— Кто, как не твой отец, звал нас на большую войну с воеводами?
— Кто звал нас к неплатежу ясака?
— Не твой ли отец, не ты ли сам, Ичберей, — не оба ли вы брали с нас клятву на стреле?
Сыплются вопросы на Ичберея, как стрелы из луков, как стрелы, жалят вопросы в самое сердце.
И никнет голова Ичберея к коленям: дума тяжелая, как Камень-гора, давит на голову:
«Не поняли старшие из рода карачейского отца моего. Не поняли и того, о чем сам я сейчас говорил со слов отца. Что делать мне? С кем совет держать? Совет держать о том, как на другое, — на то, что впереди, -думы старших карачеев повернуть?»
Думай — не думай, а надо говорить: ждут! Оторвал голову Ичберей от колен. Начал издалека:
— Долго жил ты, Хулейко. Долго жил, много видел... Долго жил, много видел... Долго жили и вы все, [- 104 -] старшие из рода карачейского. Долго жили, много видели. Дольше всех нас жил мой отец. Дольше всех жил — больше всех видел мой отец. Видел мой отец не только то, что сегодня есть, не только то, что было вчера, не только то, что было год назад, и два назад, и сто годов назад... Видел мой отец то, что впереди нас ждать может.

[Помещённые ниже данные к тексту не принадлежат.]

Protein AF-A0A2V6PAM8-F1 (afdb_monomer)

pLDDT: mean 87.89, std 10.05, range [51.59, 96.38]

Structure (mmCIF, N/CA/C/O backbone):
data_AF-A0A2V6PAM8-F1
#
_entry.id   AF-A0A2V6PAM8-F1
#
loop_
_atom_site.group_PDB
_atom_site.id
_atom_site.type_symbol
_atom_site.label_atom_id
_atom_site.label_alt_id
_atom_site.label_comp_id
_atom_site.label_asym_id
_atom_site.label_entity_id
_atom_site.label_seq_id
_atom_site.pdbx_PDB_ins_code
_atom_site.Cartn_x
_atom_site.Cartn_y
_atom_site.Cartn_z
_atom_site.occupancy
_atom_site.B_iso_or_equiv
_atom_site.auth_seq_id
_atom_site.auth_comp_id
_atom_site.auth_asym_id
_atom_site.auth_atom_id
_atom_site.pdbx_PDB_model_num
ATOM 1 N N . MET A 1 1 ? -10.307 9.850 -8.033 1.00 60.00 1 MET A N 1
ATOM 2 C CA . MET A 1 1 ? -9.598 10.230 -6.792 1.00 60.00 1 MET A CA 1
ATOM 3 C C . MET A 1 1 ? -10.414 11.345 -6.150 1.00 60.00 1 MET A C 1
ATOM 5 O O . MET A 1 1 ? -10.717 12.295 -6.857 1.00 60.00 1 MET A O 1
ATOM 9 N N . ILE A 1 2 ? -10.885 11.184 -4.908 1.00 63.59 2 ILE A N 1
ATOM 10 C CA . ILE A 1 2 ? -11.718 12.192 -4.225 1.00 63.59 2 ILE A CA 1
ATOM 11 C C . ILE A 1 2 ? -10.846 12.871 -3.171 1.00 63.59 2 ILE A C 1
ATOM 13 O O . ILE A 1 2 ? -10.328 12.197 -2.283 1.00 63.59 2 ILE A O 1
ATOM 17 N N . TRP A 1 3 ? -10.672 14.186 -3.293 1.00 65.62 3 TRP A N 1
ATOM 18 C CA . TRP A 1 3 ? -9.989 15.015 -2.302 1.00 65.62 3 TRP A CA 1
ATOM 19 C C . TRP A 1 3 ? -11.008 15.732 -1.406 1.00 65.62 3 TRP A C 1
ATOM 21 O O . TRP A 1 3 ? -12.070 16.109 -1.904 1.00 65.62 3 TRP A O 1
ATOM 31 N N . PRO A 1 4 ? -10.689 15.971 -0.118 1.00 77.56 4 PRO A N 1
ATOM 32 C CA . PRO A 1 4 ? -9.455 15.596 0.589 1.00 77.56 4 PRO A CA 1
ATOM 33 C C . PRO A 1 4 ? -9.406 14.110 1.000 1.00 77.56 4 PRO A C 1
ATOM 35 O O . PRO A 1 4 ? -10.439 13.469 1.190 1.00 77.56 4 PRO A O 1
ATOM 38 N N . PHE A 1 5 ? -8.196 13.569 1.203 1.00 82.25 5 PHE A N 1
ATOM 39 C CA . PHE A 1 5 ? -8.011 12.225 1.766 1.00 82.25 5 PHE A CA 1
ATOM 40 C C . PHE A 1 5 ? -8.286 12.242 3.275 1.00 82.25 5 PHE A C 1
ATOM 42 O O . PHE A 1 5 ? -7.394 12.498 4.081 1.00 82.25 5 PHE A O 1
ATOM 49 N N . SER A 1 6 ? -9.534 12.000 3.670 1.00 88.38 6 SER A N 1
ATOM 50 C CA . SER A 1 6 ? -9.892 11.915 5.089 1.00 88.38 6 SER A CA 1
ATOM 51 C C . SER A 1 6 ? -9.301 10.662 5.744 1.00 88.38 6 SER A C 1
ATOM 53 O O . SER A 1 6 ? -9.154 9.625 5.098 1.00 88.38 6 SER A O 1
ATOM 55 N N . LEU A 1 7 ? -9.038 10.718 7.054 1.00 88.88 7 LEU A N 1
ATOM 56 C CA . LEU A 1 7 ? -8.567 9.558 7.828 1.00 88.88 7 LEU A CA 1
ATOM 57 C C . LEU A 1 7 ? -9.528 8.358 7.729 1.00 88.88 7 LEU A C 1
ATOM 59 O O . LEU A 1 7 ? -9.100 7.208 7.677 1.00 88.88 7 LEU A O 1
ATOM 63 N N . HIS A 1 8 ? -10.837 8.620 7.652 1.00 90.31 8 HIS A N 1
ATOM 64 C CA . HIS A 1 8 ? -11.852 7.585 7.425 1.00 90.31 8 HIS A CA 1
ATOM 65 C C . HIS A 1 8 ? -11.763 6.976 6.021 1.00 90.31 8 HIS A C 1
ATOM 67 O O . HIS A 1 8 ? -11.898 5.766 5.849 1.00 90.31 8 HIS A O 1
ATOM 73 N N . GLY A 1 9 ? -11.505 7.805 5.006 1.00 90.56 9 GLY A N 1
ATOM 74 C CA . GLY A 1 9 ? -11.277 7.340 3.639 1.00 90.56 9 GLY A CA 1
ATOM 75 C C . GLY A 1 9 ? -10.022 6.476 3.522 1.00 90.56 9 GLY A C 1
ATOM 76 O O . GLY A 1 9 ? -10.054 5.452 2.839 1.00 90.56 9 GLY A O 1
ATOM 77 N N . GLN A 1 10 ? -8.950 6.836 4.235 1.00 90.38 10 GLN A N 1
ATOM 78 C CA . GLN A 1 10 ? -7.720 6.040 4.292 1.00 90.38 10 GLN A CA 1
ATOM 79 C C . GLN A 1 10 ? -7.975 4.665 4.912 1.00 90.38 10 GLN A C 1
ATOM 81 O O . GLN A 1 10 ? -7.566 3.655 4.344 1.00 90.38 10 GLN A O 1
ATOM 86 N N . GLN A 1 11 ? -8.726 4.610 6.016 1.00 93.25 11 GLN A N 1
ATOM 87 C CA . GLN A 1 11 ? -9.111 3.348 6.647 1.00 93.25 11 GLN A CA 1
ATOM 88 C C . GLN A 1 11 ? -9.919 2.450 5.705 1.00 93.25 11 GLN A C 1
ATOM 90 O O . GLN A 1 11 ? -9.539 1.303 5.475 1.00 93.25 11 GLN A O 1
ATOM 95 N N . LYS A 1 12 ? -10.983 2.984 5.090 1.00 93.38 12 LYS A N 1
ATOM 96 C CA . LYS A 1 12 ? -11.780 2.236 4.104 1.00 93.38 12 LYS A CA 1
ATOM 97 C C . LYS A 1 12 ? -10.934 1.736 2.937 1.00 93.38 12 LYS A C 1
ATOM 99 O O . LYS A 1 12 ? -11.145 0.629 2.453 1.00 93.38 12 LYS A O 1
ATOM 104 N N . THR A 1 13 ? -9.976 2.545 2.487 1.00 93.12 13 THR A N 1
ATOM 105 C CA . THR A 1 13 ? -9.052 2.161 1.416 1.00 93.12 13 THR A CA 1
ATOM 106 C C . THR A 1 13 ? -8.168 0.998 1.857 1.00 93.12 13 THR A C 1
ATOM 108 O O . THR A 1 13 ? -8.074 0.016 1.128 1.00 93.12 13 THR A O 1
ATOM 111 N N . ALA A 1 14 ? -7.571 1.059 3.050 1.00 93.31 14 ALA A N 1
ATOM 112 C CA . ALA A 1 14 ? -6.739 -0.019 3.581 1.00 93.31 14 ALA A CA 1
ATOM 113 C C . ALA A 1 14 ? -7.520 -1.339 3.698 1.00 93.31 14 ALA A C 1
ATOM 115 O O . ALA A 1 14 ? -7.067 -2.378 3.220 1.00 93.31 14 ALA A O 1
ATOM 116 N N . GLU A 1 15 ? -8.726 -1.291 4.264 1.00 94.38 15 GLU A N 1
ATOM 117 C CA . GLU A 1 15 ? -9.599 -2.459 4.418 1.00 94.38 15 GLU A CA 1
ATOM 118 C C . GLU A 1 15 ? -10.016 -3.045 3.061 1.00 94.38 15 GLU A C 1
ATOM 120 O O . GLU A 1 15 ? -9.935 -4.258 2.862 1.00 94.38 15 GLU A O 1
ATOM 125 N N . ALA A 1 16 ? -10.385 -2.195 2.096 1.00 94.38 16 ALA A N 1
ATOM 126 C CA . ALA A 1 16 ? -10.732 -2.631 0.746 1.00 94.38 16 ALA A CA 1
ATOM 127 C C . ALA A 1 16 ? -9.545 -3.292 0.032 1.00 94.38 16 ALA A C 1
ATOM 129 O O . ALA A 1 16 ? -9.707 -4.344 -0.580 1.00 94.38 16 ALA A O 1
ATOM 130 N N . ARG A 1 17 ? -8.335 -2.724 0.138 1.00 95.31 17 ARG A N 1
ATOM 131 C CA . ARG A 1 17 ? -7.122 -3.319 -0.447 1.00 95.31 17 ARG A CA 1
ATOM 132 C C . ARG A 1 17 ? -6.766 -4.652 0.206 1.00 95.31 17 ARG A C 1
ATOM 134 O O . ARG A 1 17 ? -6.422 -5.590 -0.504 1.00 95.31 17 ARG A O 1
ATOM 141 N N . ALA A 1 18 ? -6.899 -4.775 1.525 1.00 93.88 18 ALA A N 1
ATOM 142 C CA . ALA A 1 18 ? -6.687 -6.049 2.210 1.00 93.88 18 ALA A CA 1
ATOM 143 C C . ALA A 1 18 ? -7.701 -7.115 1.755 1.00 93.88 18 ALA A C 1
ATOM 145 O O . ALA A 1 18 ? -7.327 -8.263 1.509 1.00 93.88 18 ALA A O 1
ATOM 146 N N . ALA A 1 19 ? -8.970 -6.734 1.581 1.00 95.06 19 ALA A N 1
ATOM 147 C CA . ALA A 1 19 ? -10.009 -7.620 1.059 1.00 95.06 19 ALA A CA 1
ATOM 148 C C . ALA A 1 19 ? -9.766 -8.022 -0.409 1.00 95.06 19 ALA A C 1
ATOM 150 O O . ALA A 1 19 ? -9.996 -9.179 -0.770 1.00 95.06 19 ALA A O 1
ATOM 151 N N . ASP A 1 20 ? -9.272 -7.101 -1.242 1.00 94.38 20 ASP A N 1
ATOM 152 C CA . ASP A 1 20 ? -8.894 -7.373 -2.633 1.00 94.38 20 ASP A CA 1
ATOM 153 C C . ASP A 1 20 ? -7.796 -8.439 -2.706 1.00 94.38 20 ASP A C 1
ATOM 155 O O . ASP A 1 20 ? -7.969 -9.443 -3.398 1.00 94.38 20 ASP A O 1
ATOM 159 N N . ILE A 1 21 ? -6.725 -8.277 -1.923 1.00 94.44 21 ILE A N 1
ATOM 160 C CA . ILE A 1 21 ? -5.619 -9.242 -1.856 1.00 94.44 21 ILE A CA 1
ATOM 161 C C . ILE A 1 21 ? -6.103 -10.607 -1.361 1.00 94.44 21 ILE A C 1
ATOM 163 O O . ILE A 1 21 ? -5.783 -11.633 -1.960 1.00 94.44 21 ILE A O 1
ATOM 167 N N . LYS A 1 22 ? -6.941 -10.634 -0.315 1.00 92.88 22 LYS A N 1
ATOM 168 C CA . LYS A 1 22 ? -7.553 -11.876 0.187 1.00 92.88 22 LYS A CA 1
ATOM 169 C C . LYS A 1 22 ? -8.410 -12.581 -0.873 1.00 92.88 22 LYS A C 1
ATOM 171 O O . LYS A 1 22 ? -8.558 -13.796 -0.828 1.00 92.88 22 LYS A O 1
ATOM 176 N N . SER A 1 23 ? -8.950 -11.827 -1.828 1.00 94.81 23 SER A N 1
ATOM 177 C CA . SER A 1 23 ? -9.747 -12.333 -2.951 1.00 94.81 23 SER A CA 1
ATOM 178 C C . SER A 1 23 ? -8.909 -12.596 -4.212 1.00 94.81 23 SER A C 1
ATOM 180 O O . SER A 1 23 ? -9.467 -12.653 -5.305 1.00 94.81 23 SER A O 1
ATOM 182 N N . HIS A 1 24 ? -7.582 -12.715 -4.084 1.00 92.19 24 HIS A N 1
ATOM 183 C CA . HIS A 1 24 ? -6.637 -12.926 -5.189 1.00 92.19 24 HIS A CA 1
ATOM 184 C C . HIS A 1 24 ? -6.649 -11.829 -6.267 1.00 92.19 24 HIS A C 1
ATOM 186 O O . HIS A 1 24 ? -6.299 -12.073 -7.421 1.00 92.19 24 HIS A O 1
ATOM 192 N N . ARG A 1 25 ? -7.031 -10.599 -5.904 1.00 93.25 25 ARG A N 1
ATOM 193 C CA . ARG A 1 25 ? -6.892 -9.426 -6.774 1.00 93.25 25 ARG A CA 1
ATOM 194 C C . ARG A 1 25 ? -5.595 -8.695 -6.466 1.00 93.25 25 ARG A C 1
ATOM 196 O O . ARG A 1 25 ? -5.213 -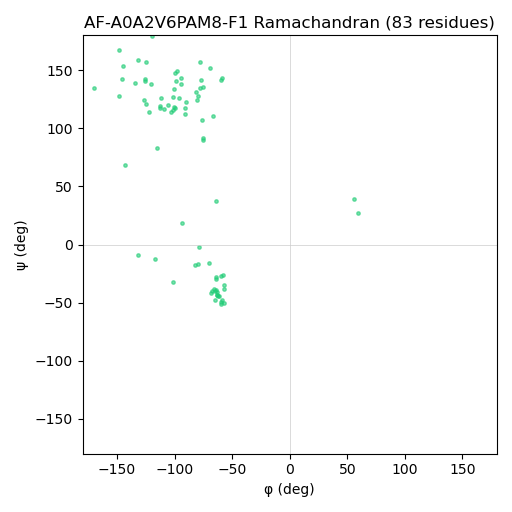8.576 -5.309 1.00 93.25 25 ARG A O 1
ATOM 203 N N . VAL A 1 26 ? -4.960 -8.167 -7.508 1.00 92.00 26 VAL A N 1
ATOM 204 C CA . VAL A 1 26 ? -3.651 -7.501 -7.438 1.00 92.00 26 VAL A CA 1
ATOM 205 C C . VAL A 1 26 ? -3.830 -6.019 -7.808 1.00 92.00 26 VAL A C 1
ATOM 207 O O . VAL A 1 26 ? -3.715 -5.652 -8.979 1.00 92.00 26 VAL A O 1
ATOM 210 N N . PRO A 1 27 ? -4.228 -5.152 -6.859 1.00 93.31 27 PRO A N 1
ATOM 211 C CA . PRO A 1 27 ? -4.533 -3.761 -7.158 1.00 93.31 27 PRO A CA 1
ATOM 212 C C . PRO A 1 27 ? -3.261 -2.934 -7.384 1.00 93.31 27 PRO A C 1
ATOM 214 O O . PRO A 1 27 ? -2.322 -2.960 -6.587 1.00 93.31 27 PRO A O 1
ATOM 217 N N . VAL A 1 28 ? -3.286 -2.111 -8.432 1.00 92.50 28 VAL A N 1
ATOM 218 C CA . VAL A 1 28 ? -2.320 -1.023 -8.632 1.00 92.50 28 VAL A CA 1
ATOM 219 C C . VAL A 1 28 ? -2.735 0.160 -7.761 1.00 92.50 28 VAL A C 1
ATOM 221 O O . VAL A 1 28 ? -3.888 0.604 -7.814 1.00 92.50 28 VAL A O 1
ATOM 224 N N . VAL A 1 29 ? -1.813 0.683 -6.955 1.00 91.00 29 VAL A N 1
ATOM 225 C CA . VAL A 1 29 ? -2.068 1.821 -6.066 1.00 91.00 29 VAL A CA 1
ATOM 226 C C . VAL A 1 29 ? -1.149 2.990 -6.386 1.00 91.00 29 VAL A C 1
ATOM 228 O O . VAL A 1 29 ? 0.042 2.829 -6.642 1.00 91.00 29 VAL A O 1
ATOM 231 N N . HIS A 1 30 ? -1.733 4.186 -6.360 1.00 89.06 30 HIS A N 1
ATOM 232 C CA . HIS A 1 30 ? -1.015 5.443 -6.529 1.00 89.06 30 HIS A CA 1
ATOM 233 C C . HIS A 1 30 ? -0.793 6.066 -5.156 1.00 89.06 30 HIS A C 1
ATOM 235 O O . HIS A 1 30 ? -1.754 6.391 -4.456 1.00 89.06 30 HIS A O 1
ATOM 241 N N . LEU A 1 31 ? 0.472 6.226 -4.780 1.00 87.56 31 LEU A N 1
ATOM 242 C CA . LEU A 1 31 ? 0.883 6.806 -3.513 1.00 87.56 31 LEU A CA 1
ATOM 243 C C . LEU A 1 31 ? 1.196 8.287 -3.711 1.00 87.56 31 LEU A C 1
ATOM 245 O O . LEU A 1 31 ? 2.001 8.689 -4.556 1.00 87.56 31 LEU A O 1
ATOM 249 N N . VAL A 1 32 ? 0.547 9.108 -2.895 1.00 84.06 32 VAL A N 1
ATOM 250 C CA . VAL A 1 32 ? 0.734 10.556 -2.876 1.00 84.06 32 VAL A CA 1
ATOM 251 C C . VAL A 1 32 ? 1.078 10.980 -1.461 1.00 84.06 32 VAL A C 1
ATOM 253 O O . VAL A 1 32 ? 0.511 10.473 -0.492 1.00 84.06 32 VAL A O 1
ATOM 256 N N . ARG A 1 33 ? 1.995 11.937 -1.329 1.00 83.00 33 ARG A N 1
ATOM 257 C CA . ARG A 1 33 ? 2.118 12.669 -0.069 1.00 83.00 33 ARG A CA 1
ATOM 258 C C . ARG A 1 33 ? 0.962 13.677 -0.024 1.00 83.00 33 ARG A C 1
ATOM 260 O O . ARG A 1 33 ? 0.550 14.221 -1.041 1.00 83.00 33 ARG A O 1
ATOM 267 N N . PHE A 1 34 ? 0.367 13.891 1.141 1.00 77.06 34 PHE A N 1
ATOM 268 C CA . PHE A 1 34 ? -0.693 14.885 1.333 1.00 77.06 34 PHE A CA 1
ATOM 269 C C . PHE A 1 34 ? -0.380 15.677 2.609 1.00 77.06 34 PHE A C 1
ATOM 271 O O . PHE A 1 34 ? 0.089 15.069 3.571 1.00 77.06 34 PHE A O 1
ATOM 278 N N . PRO A 1 35 ? -0.575 17.012 2.640 1.00 76.69 35 PRO A N 1
ATOM 279 C CA . PRO A 1 35 ? -1.144 17.882 1.595 1.00 76.69 35 PRO A CA 1
ATOM 280 C C . PRO A 1 35 ? -0.175 18.248 0.462 1.00 76.69 35 PRO A C 1
ATOM 282 O O . PRO A 1 35 ? -0.558 18.926 -0.487 1.00 76.69 35 PRO A O 1
ATOM 285 N N . ARG A 1 36 ? 1.082 17.800 0.534 1.00 78.25 36 ARG A N 1
ATOM 286 C CA . ARG A 1 36 ? 2.079 18.039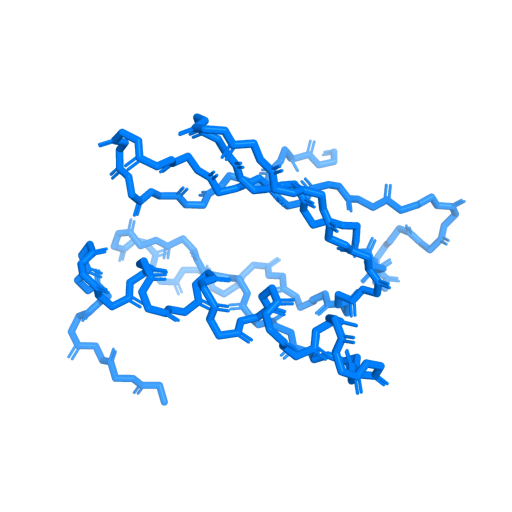 -0.517 1.00 78.25 36 ARG A CA 1
ATOM 287 C C . ARG A 1 36 ? 1.813 17.127 -1.715 1.00 78.25 36 ARG A C 1
ATOM 289 O O . ARG A 1 36 ? 2.356 16.033 -1.730 1.00 78.25 36 ARG A O 1
ATOM 296 N N . LEU A 1 37 ? 1.028 17.595 -2.692 1.00 64.56 37 LEU A N 1
ATOM 297 C CA . LEU A 1 37 ? 0.591 16.888 -3.915 1.00 64.56 37 LEU A CA 1
ATOM 298 C C . LEU A 1 37 ? 1.726 16.501 -4.893 1.00 64.56 37 LEU A C 1
ATOM 300 O O . LEU A 1 37 ? 1.563 16.556 -6.108 1.00 64.56 37 LEU A O 1
ATOM 304 N N . THR A 1 38 ? 2.887 16.097 -4.391 1.00 70.56 38 THR A N 1
ATOM 305 C CA . THR A 1 38 ? 3.876 15.391 -5.192 1.00 70.56 38 THR A CA 1
ATOM 306 C C . THR A 1 38 ? 3.398 13.946 -5.350 1.00 70.56 38 THR A C 1
ATOM 308 O O . THR A 1 38 ? 3.350 13.164 -4.394 1.00 70.56 38 THR A O 1
ATOM 311 N N . ILE A 1 39 ? 2.947 13.620 -6.566 1.00 58.03 39 ILE A N 1
ATOM 312 C CA . ILE A 1 39 ? 2.693 12.242 -6.996 1.00 58.03 39 ILE A CA 1
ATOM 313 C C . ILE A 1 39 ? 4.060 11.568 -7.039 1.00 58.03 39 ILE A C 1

И он, мой отец, говорил мне, говорил всем вам: «Два человека — разве то же, что две капли воды?» А Хулейко всех русаков с воеводами уравнял. Всех русаков на смерть обрек. Спрошу у него: кто тебе, Хулейко, хлебные сухари делает? Не русские ли бабы? А нет ли у тебя — избылого, безъясачного — дружка в том же Пустозере? Не в Пустозере, так в другом русском жиле?.. И еще спрошу: все ли русаки — твои враги?
— Правда, правда: так говорил твой отец — Сундей Тайбарей, самый старший в роде нашем.
— Так говорил, — кивнул на этот раз и Ичберей головой. — А Хулейко так ли сказал?
— Гм...
— Ммм...
Приспустили головы — думают. Ичберей говорит:
— Хулейке ястреб сердце расклевал. Кровоточит сердце, на месть зовет. Справедливо зовет. Да сможет ли Хулейко добить ястреба сразу? Ведь у ястреба крылья столь упруги, а сам он столь поворотлив, что не успеет Хулейко отвернуть ему голову, а он новую рану в сердце Хулейки сделает? Как тогда?.. Не лучше ли: наперед дать ране подзатянуться, самому поокрепнуть, да ударить без промаха? Не лучше ли объединить всё роды ненецкие и пойти на остроги?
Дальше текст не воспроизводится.